Locate the line bearing "ATOM 118 N N" in the material below, then reproduce it and each following line up to and including the line bearing "ATOM 124 N N".

────

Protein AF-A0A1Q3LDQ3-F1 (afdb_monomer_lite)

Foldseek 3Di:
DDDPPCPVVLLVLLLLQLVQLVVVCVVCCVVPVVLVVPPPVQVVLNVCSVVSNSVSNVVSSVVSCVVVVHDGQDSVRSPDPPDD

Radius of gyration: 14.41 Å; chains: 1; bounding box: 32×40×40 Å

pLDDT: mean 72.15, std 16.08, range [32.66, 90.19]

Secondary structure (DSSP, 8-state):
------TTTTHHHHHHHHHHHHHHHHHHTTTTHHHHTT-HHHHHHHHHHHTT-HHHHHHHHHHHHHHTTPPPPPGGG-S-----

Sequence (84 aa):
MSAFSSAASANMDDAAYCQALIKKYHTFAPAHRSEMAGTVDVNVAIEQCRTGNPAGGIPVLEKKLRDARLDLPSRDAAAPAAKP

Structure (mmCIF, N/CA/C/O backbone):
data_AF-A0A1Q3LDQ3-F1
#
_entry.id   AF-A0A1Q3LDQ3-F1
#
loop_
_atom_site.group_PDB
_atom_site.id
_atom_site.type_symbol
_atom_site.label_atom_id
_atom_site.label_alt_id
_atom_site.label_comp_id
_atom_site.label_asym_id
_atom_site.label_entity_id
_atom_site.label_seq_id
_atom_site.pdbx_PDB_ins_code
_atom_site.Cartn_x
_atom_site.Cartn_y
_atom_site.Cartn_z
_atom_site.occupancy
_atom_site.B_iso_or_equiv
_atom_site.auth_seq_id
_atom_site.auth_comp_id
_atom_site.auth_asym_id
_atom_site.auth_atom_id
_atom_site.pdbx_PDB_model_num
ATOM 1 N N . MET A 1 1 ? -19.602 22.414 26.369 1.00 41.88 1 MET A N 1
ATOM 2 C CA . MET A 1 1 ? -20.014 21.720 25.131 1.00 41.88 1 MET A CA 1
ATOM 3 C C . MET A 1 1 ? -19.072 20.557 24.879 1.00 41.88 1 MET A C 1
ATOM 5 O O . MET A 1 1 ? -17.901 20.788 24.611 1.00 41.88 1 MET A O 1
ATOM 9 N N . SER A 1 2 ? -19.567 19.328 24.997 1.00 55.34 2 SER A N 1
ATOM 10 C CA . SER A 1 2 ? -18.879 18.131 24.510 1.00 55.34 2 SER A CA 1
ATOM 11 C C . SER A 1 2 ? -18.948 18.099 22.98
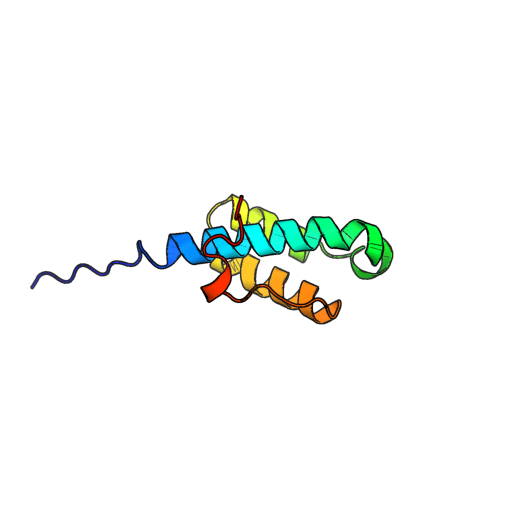0 1.00 55.34 2 SER A C 1
ATOM 13 O O . SER A 1 2 ? -20.038 18.221 22.429 1.00 55.34 2 SER A O 1
ATOM 15 N N . ALA A 1 3 ? -17.814 17.917 22.304 1.00 45.91 3 ALA A N 1
ATOM 16 C CA . ALA A 1 3 ? -17.759 17.555 20.888 1.00 45.91 3 ALA A CA 1
ATOM 17 C C . ALA A 1 3 ? -16.700 16.464 20.722 1.00 45.91 3 ALA A C 1
ATOM 19 O O . ALA A 1 3 ? -15.510 16.719 20.549 1.00 45.91 3 ALA A O 1
ATOM 20 N N . PHE A 1 4 ? -17.160 15.225 20.863 1.00 51.62 4 PHE A N 1
ATOM 21 C CA . PHE A 1 4 ? -16.400 14.022 20.575 1.00 51.62 4 PHE A CA 1
ATOM 22 C C . PHE A 1 4 ? -16.201 13.967 19.055 1.00 51.62 4 PHE A C 1
ATOM 24 O O . PHE A 1 4 ? -17.095 13.560 18.317 1.00 51.62 4 PHE A O 1
ATOM 31 N N . SER A 1 5 ? -15.055 14.443 1
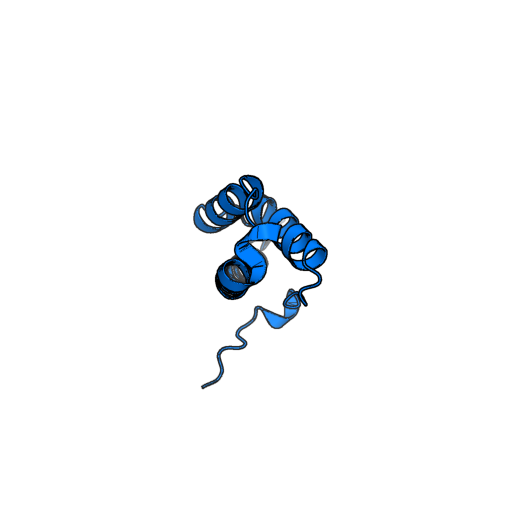8.566 1.00 44.91 5 SER A N 1
ATOM 32 C CA . SER A 1 5 ? -14.662 14.190 17.180 1.00 44.91 5 SER A CA 1
ATOM 33 C C . SER A 1 5 ? -14.118 12.768 17.115 1.00 44.91 5 SER A C 1
ATOM 35 O O . SER A 1 5 ? -12.929 12.533 17.326 1.00 44.91 5 SER A O 1
ATOM 37 N N . SER A 1 6 ? -15.015 11.810 16.875 1.00 46.00 6 SER A N 1
ATOM 38 C CA . SER A 1 6 ? -14.684 10.435 16.495 1.00 46.00 6 SER A CA 1
ATOM 39 C C . SER A 1 6 ? -13.909 10.422 15.171 1.00 46.00 6 SER A C 1
ATOM 41 O O . SER A 1 6 ? -14.450 10.072 14.131 1.00 46.00 6 SER A O 1
ATOM 43 N N . ALA A 1 7 ? -12.620 10.759 15.197 1.00 48.12 7 ALA A N 1
ATOM 44 C CA . ALA A 1 7 ? -11.685 10.414 14.123 1.00 48.12 7 ALA A CA 1
ATOM 45 C C . ALA A 1 7 ? -11.198 8.951 14.232 1.00 48.12 7 ALA A C 1
ATOM 47 O O . ALA A 1 7 ? -10.416 8.483 13.412 1.00 48.12 7 ALA A O 1
ATOM 48 N N . ALA A 1 8 ? -11.677 8.197 15.228 1.00 46.94 8 ALA A N 1
ATOM 49 C CA . ALA A 1 8 ? -11.270 6.815 15.476 1.00 46.94 8 ALA A CA 1
ATOM 50 C C . ALA A 1 8 ? -11.961 5.771 14.571 1.00 46.94 8 ALA A C 1
ATOM 52 O O . ALA A 1 8 ? -11.590 4.602 14.617 1.00 46.94 8 ALA A O 1
ATOM 53 N N . SER A 1 9 ? -12.936 6.167 13.739 1.00 45.09 9 SER A N 1
ATOM 54 C CA . SER A 1 9 ? -13.718 5.233 12.903 1.00 45.09 9 SER A CA 1
ATOM 55 C C . SER A 1 9 ? -13.414 5.304 11.401 1.00 45.09 9 SER A C 1
ATOM 57 O O . SER A 1 9 ? -13.758 4.369 10.693 1.00 45.09 9 SER A O 1
ATOM 59 N N . ALA A 1 10 ? -12.719 6.343 10.919 1.00 51.47 10 ALA A N 1
ATOM 60 C CA . ALA A 1 10 ? -12.159 6.380 9.557 1.00 51.47 10 ALA A CA 1
ATOM 61 C C . ALA A 1 10 ? -10.769 5.714 9.484 1.00 51.47 10 ALA A C 1
ATOM 63 O O . ALA A 1 10 ? -10.376 5.161 8.464 1.00 51.47 10 ALA A O 1
ATOM 64 N N . ASN A 1 11 ? -10.045 5.691 10.609 1.00 51.66 11 ASN A N 1
ATOM 65 C CA . ASN A 1 11 ? -8.674 5.187 10.675 1.00 51.66 11 ASN A CA 1
ATOM 66 C C . ASN A 1 11 ? -8.565 3.659 10.498 1.00 51.66 11 ASN A C 1
ATOM 68 O O . ASN A 1 11 ? -7.529 3.159 10.065 1.00 51.66 11 ASN A O 1
ATOM 72 N N . MET A 1 12 ? -9.624 2.912 10.835 1.00 53.69 12 MET A N 1
ATOM 73 C CA . MET A 1 12 ? -9.673 1.462 10.608 1.00 53.69 12 MET A CA 1
ATOM 74 C C . MET A 1 12 ? -9.814 1.131 9.118 1.00 53.69 12 MET A C 1
ATOM 76 O O . MET A 1 12 ? -9.182 0.190 8.640 1.00 53.69 12 MET A O 1
ATOM 80 N N . ASP A 1 13 ? -10.594 1.930 8.387 1.00 74.00 13 ASP A N 1
ATOM 81 C CA . ASP A 1 13 ? -10.889 1.699 6.974 1.00 74.00 13 ASP A CA 1
ATOM 82 C C . ASP A 1 13 ? -9.690 2.059 6.090 1.00 74.00 13 ASP A C 1
ATOM 84 O O . ASP A 1 13 ? -9.283 1.256 5.260 1.00 74.00 13 ASP A O 1
ATOM 88 N N . ASP A 1 14 ? -9.015 3.188 6.345 1.00 77.56 14 ASP A N 1
ATOM 89 C CA . ASP A 1 14 ? -7.787 3.551 5.621 1.00 77.56 14 ASP A CA 1
ATOM 90 C C . ASP A 1 14 ? -6.639 2.552 5.872 1.00 77.56 14 ASP A C 1
ATOM 92 O O . ASP A 1 14 ? -5.886 2.211 4.956 1.00 77.56 14 ASP A O 1
ATOM 96 N N . ALA A 1 15 ? -6.499 2.026 7.094 1.00 79.75 15 ALA A N 1
ATOM 97 C CA . ALA A 1 15 ? -5.498 1.001 7.389 1.00 79.75 15 ALA A CA 1
ATOM 98 C C . ALA A 
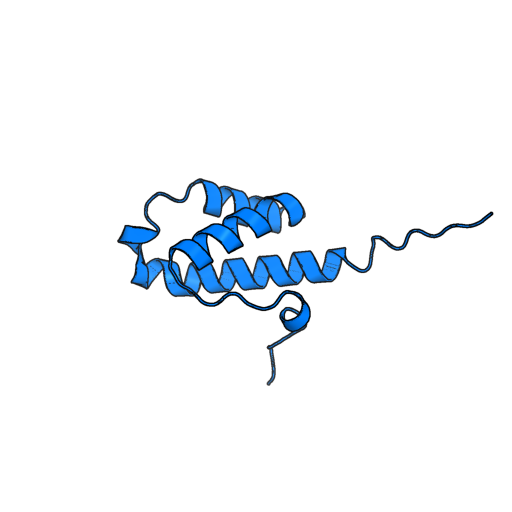1 15 ? -5.804 -0.321 6.659 1.00 79.75 15 ALA A C 1
ATOM 100 O O . ALA A 1 15 ? -4.908 -0.906 6.041 1.00 79.75 15 ALA A O 1
ATOM 101 N N . ALA A 1 16 ? -7.064 -0.769 6.680 1.00 83.12 16 ALA A N 1
ATOM 102 C CA . ALA A 1 16 ? -7.516 -1.949 5.941 1.00 83.12 16 ALA A CA 1
ATOM 103 C C . ALA A 1 16 ? -7.364 -1.759 4.424 1.00 83.12 16 ALA A C 1
ATOM 105 O O . ALA A 1 16 ? -6.858 -2.644 3.726 1.00 83.12 16 ALA A O 1
ATOM 106 N N . TYR A 1 17 ? -7.712 -0.574 3.926 1.00 85.00 17 TYR A N 1
ATOM 107 C CA . TYR A 1 17 ? -7.556 -0.182 2.534 1.00 85.00 17 TYR A CA 1
ATOM 108 C C . TYR A 1 17 ? -6.097 -0.224 2.107 1.00 85.00 17 TYR A C 1
ATOM 110 O O . TYR A 1 17 ? -5.761 -0.827 1.084 1.00 85.00 17 TYR A O 1
ATOM 118 N N . CYS A 1 18 ? -5.198 0.335 2.919 1.00 87.88 18 CYS A N 1
ATOM 119 C CA . CYS A 1 18 ? -3.795 0.296 2.569 1.00 87.88 18 CYS A CA 1
ATOM 120 C C . CYS A 1 18 ? -3.244 -1.135 2.553 1.00 87.88 18 CYS A C 1
ATOM 122 O O . CYS A 1 18 ? -2.536 -1.502 1.618 1.00 87.88 18 CYS A O 1
ATOM 124 N N . GLN A 1 19 ? -3.627 -1.990 3.505 1.00 86.00 19 GLN A N 1
ATOM 125 C CA . GLN A 1 19 ? -3.247 -3.408 3.472 1.00 86.00 19 GLN A CA 1
ATOM 126 C C . GLN A 1 19 ? -3.757 -4.121 2.209 1.00 86.00 19 GLN A C 1
ATOM 128 O O . GLN A 1 19 ? -3.022 -4.905 1.601 1.00 86.00 19 GLN A O 1
ATOM 133 N N . ALA A 1 20 ? -4.979 -3.817 1.760 1.00 87.12 20 ALA A N 1
ATOM 134 C CA . ALA A 1 20 ? -5.523 -4.358 0.517 1.00 87.12 20 ALA A CA 1
ATOM 135 C C . ALA A 1 20 ? -4.698 -3.928 -0.711 1.00 87.12 20 ALA A C 1
ATOM 137 O O . ALA A 1 20 ? -4.381 -4.763 -1.564 1.00 87.12 20 ALA A O 1
ATOM 138 N N . LEU A 1 21 ? -4.287 -2.657 -0.780 1.00 86.25 21 LEU A N 1
ATOM 139 C CA . LEU A 1 21 ? -3.425 -2.144 -1.850 1.00 86.25 21 LEU A CA 1
ATOM 140 C C . LEU A 1 21 ? -2.044 -2.806 -1.848 1.00 86.25 21 LEU A C 1
ATOM 142 O O . LEU A 1 21 ? -1.562 -3.209 -2.905 1.00 86.25 21 LEU A O 1
ATOM 146 N N . ILE A 1 22 ? -1.429 -2.969 -0.673 1.00 86.81 22 ILE A N 1
ATOM 147 C CA . ILE A 1 22 ? -0.129 -3.638 -0.507 1.00 86.81 22 ILE A CA 1
ATOM 148 C C . ILE A 1 22 ? -0.215 -5.085 -1.000 1.00 86.81 22 ILE A C 1
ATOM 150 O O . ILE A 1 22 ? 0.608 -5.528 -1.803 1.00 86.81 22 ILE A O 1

────

* **Result of the task**:
ATOM 118 N N . CYS A 1 18 ? -5.198 0.335 2.919 1.00 87.88 18 CYS A N 1
ATOM 119 C CA . CYS A 1 18 ? -3.795 0.296 2.569 1.00 87.88 18 CYS A CA 1
ATOM 120 C C . CYS A 1 18 ? -3.244 -1.135 2.553 1.00 87.88 18 CYS A C 1
ATOM 122 O O . CYS A 1 18 ? -2.536 -1.502 1.618 1.00 87.88 18 CYS A O 1
ATOM 124 N N . GLN A 1 19 ? -3.627 -1.990 3.505 1.00 86.00 19 GLN A N 1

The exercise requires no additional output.